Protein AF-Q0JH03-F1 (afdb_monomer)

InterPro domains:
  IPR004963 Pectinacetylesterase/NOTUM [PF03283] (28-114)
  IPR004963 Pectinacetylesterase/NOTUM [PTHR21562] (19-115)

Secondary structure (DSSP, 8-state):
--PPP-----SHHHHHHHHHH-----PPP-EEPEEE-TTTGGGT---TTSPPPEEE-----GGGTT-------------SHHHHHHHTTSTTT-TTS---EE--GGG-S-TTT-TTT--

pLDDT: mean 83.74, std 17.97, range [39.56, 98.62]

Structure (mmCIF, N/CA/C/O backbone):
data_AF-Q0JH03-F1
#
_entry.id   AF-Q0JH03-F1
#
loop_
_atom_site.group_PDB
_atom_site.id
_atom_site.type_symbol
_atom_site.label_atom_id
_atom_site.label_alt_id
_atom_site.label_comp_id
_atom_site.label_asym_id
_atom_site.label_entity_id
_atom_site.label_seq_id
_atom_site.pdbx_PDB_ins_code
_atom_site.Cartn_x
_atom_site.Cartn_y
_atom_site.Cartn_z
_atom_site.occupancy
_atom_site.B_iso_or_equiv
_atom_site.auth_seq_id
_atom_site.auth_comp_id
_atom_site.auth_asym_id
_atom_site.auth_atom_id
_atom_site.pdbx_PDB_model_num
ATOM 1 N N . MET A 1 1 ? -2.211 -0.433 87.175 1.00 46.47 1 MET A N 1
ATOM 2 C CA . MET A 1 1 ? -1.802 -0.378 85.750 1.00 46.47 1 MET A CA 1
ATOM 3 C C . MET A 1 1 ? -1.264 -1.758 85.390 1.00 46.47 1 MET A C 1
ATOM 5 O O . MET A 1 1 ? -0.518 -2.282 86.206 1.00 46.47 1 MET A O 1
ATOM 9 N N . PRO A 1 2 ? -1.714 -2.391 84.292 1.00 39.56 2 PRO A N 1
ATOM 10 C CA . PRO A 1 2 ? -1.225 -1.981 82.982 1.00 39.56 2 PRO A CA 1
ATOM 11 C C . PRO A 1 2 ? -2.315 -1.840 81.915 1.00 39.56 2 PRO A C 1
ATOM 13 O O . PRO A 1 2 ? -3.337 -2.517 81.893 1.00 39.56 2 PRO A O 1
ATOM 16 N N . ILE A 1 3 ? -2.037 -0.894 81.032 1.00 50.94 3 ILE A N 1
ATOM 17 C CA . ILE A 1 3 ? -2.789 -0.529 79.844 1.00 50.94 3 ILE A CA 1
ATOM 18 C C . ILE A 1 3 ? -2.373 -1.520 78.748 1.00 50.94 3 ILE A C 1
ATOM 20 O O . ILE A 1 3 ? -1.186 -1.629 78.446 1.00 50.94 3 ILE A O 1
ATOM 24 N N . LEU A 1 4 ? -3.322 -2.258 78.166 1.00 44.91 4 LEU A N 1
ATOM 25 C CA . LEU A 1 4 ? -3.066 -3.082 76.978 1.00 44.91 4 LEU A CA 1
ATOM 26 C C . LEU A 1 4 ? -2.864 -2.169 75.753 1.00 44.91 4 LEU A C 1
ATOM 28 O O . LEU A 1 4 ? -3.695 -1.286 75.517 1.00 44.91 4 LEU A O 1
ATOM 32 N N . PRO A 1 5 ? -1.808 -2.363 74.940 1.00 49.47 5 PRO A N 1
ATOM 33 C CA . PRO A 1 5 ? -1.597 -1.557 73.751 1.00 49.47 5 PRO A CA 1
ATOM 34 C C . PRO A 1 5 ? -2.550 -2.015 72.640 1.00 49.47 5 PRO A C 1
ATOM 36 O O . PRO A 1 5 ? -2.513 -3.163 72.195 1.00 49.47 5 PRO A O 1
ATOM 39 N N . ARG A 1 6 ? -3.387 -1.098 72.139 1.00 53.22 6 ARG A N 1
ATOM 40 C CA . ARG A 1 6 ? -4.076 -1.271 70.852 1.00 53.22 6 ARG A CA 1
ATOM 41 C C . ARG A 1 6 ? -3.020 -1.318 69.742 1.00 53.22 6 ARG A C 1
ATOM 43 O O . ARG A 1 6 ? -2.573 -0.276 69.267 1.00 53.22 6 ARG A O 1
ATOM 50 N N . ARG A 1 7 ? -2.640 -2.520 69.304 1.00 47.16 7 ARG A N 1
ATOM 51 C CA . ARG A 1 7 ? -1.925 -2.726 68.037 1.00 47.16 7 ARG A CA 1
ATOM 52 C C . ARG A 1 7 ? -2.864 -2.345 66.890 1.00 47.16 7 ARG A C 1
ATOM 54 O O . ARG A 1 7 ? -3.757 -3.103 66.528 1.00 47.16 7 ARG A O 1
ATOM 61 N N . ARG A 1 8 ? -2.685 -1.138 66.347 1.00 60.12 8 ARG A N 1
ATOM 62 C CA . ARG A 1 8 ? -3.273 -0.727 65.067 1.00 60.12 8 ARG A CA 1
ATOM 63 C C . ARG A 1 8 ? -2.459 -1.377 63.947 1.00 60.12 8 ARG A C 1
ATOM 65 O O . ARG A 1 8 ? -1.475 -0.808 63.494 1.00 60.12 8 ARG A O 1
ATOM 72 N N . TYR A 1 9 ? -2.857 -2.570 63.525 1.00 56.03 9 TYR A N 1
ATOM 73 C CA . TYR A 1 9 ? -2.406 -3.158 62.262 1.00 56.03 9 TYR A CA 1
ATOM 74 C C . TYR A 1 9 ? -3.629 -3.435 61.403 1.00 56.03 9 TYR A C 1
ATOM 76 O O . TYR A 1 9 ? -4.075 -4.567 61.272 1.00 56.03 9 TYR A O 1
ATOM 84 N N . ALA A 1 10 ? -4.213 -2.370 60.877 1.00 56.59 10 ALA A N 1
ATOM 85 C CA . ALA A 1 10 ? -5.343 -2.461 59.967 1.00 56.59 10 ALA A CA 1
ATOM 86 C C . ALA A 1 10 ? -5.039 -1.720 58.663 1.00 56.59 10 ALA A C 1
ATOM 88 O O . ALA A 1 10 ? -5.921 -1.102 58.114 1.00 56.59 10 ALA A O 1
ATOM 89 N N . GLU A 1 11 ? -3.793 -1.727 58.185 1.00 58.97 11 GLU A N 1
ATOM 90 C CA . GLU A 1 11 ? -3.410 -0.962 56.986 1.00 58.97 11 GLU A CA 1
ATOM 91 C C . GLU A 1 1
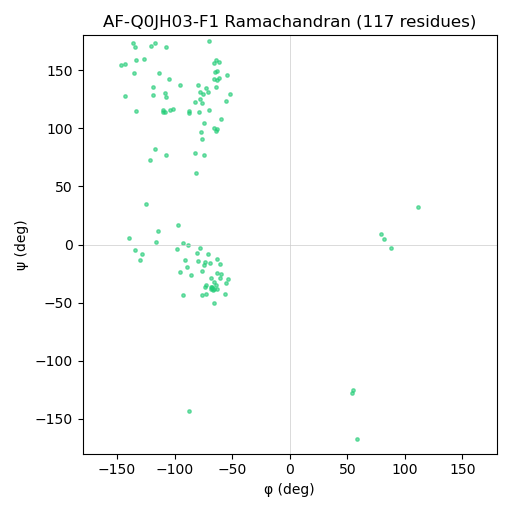1 ? -2.440 -1.666 56.001 1.00 58.97 11 GLU A C 1
ATOM 93 O O . GLU A 1 11 ? -2.047 -1.022 55.037 1.00 58.97 11 GLU A O 1
ATOM 98 N N . PRO A 1 12 ? -2.030 -2.954 56.116 1.00 58.69 12 PRO A N 1
ATOM 99 C CA . PRO A 1 12 ? -1.245 -3.565 55.036 1.00 58.69 12 PRO A CA 1
ATOM 100 C C . PRO A 1 12 ? -2.133 -4.153 53.928 1.00 58.69 12 PRO A C 1
ATOM 102 O O . PRO A 1 12 ? -1.709 -4.247 52.780 1.00 58.69 12 PRO A O 1
ATOM 105 N N . LEU A 1 13 ? -3.375 -4.537 54.252 1.00 59.66 13 LEU A N 1
ATOM 106 C CA . LEU A 1 13 ? -4.265 -5.222 53.311 1.00 59.66 13 LEU A CA 1
ATOM 107 C C . LEU A 1 13 ? -4.815 -4.270 52.239 1.00 59.66 13 LEU A C 1
ATOM 109 O O . LEU A 1 13 ? -4.939 -4.659 51.084 1.00 59.66 13 LEU A O 1
ATOM 113 N N . LEU A 1 14 ? -5.100 -3.016 52.606 1.00 60.88 14 LEU A N 1
ATOM 114 C CA . LEU A 1 14 ? -5.624 -2.010 51.679 1.00 60.88 14 LEU A CA 1
ATOM 115 C C . LEU A 1 14 ? -4.573 -1.596 50.635 1.00 60.88 14 LEU A C 1
ATOM 117 O O . LEU A 1 14 ? -4.892 -1.459 49.458 1.00 60.88 14 LEU A O 1
ATOM 121 N N . LEU A 1 15 ? -3.305 -1.492 51.045 1.00 58.62 15 LEU A N 1
ATOM 122 C CA . LEU A 1 15 ? -2.174 -1.247 50.144 1.00 58.62 15 LEU A CA 1
ATOM 123 C C . LEU A 1 15 ? -1.919 -2.426 49.189 1.00 58.62 15 LEU A C 1
ATOM 125 O O . LEU A 1 15 ? -1.652 -2.212 48.009 1.00 58.62 15 LEU A O 1
ATOM 129 N N . LEU A 1 16 ? -2.059 -3.667 49.669 1.00 58.69 16 LEU A N 1
ATOM 130 C CA . LEU A 1 16 ? -1.951 -4.868 48.829 1.00 58.69 16 LEU A CA 1
ATOM 131 C C . LEU A 1 16 ? -3.103 -4.977 47.816 1.00 58.69 16 LEU A C 1
ATOM 133 O O . LEU A 1 16 ? -2.878 -5.381 46.676 1.00 58.69 16 LEU A O 1
ATOM 137 N N . LEU A 1 17 ? -4.318 -4.575 48.200 1.00 61.28 17 LEU A N 1
ATOM 138 C CA . LEU A 1 17 ? -5.474 -4.537 47.300 1.00 61.28 17 LEU A CA 1
ATOM 139 C C . LEU A 1 17 ? -5.320 -3.468 46.206 1.00 61.28 17 LEU A C 1
ATOM 141 O O . LEU A 1 17 ? -5.669 -3.732 45.060 1.00 61.28 17 LEU A O 1
ATOM 145 N N . LEU A 1 18 ? -4.746 -2.301 46.517 1.00 60.66 18 LEU A N 1
ATOM 146 C CA . LEU A 1 18 ? -4.486 -1.245 45.527 1.00 60.66 18 LEU A CA 1
ATOM 147 C C . LEU A 1 18 ? -3.406 -1.645 44.506 1.00 60.66 18 LEU A C 1
ATOM 149 O O . LEU A 1 18 ? -3.545 -1.346 43.321 1.00 60.66 18 LEU A O 1
ATOM 153 N N . ALA A 1 19 ? -2.368 -2.375 44.927 1.00 59.16 19 ALA A N 1
ATOM 154 C CA . ALA A 1 19 ? -1.322 -2.865 44.026 1.00 59.16 19 ALA A CA 1
ATOM 155 C C . ALA A 1 19 ? -1.822 -3.944 43.042 1.00 59.16 19 ALA A C 1
ATOM 157 O O . ALA A 1 19 ? -1.318 -4.038 41.926 1.00 59.16 19 ALA A O 1
ATOM 158 N N . ALA A 1 20 ? -2.839 -4.728 43.417 1.00 58.47 20 ALA A N 1
ATOM 159 C CA . ALA A 1 20 ? -3.429 -5.751 42.548 1.00 58.47 20 ALA A CA 1
ATOM 160 C C . ALA A 1 20 ? -4.320 -5.175 41.425 1.00 58.47 20 ALA A C 1
ATOM 162 O O . ALA A 1 20 ? -4.596 -5.872 40.447 1.00 58.47 20 ALA A O 1
ATOM 163 N N . VAL A 1 21 ? -4.764 -3.917 41.550 1.00 59.28 21 VAL A N 1
ATOM 164 C CA . VAL A 1 21 ? -5.646 -3.241 40.578 1.00 59.28 21 VAL A CA 1
ATOM 165 C C . VAL A 1 21 ? -4.856 -2.524 39.476 1.00 59.28 21 VAL A C 1
ATOM 167 O O . VAL A 1 21 ? -5.387 -2.298 38.391 1.00 59.28 21 VAL A O 1
ATOM 170 N N . ALA A 1 22 ? -3.570 -2.232 39.684 1.00 59.78 22 ALA A N 1
ATOM 171 C CA . ALA A 1 22 ? -2.719 -1.592 38.681 1.00 59.78 22 ALA A CA 1
ATOM 172 C C . ALA A 1 22 ? -2.178 -2.604 37.651 1.00 59.78 22 ALA A C 1
ATOM 174 O O . ALA A 1 22 ? -0.973 -2.803 37.508 1.00 59.78 22 ALA A O 1
ATOM 175 N N . ARG A 1 23 ? -3.074 -3.261 36.905 1.00 55.41 23 ARG A N 1
ATOM 176 C CA . ARG A 1 23 ? -2.699 -3.880 35.629 1.00 55.41 23 ARG A CA 1
ATOM 177 C C . ARG A 1 23 ? -2.602 -2.767 34.592 1.00 55.41 23 ARG A C 1
ATOM 179 O O . ARG A 1 23 ? -3.613 -2.373 34.021 1.00 55.41 23 ARG A O 1
ATOM 186 N N . SER A 1 24 ? -1.394 -2.265 34.342 1.00 55.97 24 SER A N 1
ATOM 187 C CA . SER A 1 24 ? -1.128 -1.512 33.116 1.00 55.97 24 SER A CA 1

━━━━━━━━━━

Where does the string "Pectinacetylesterase" appear in the records? Copy every line that holds it.

▶ THE ANSWER:
  IPR004963 Pectinacetylesterase/NOTUM [PF03283] (28-114)
  IPR004963 Pectinacetylesterase/NOTUM [PTHR21562] (19-115)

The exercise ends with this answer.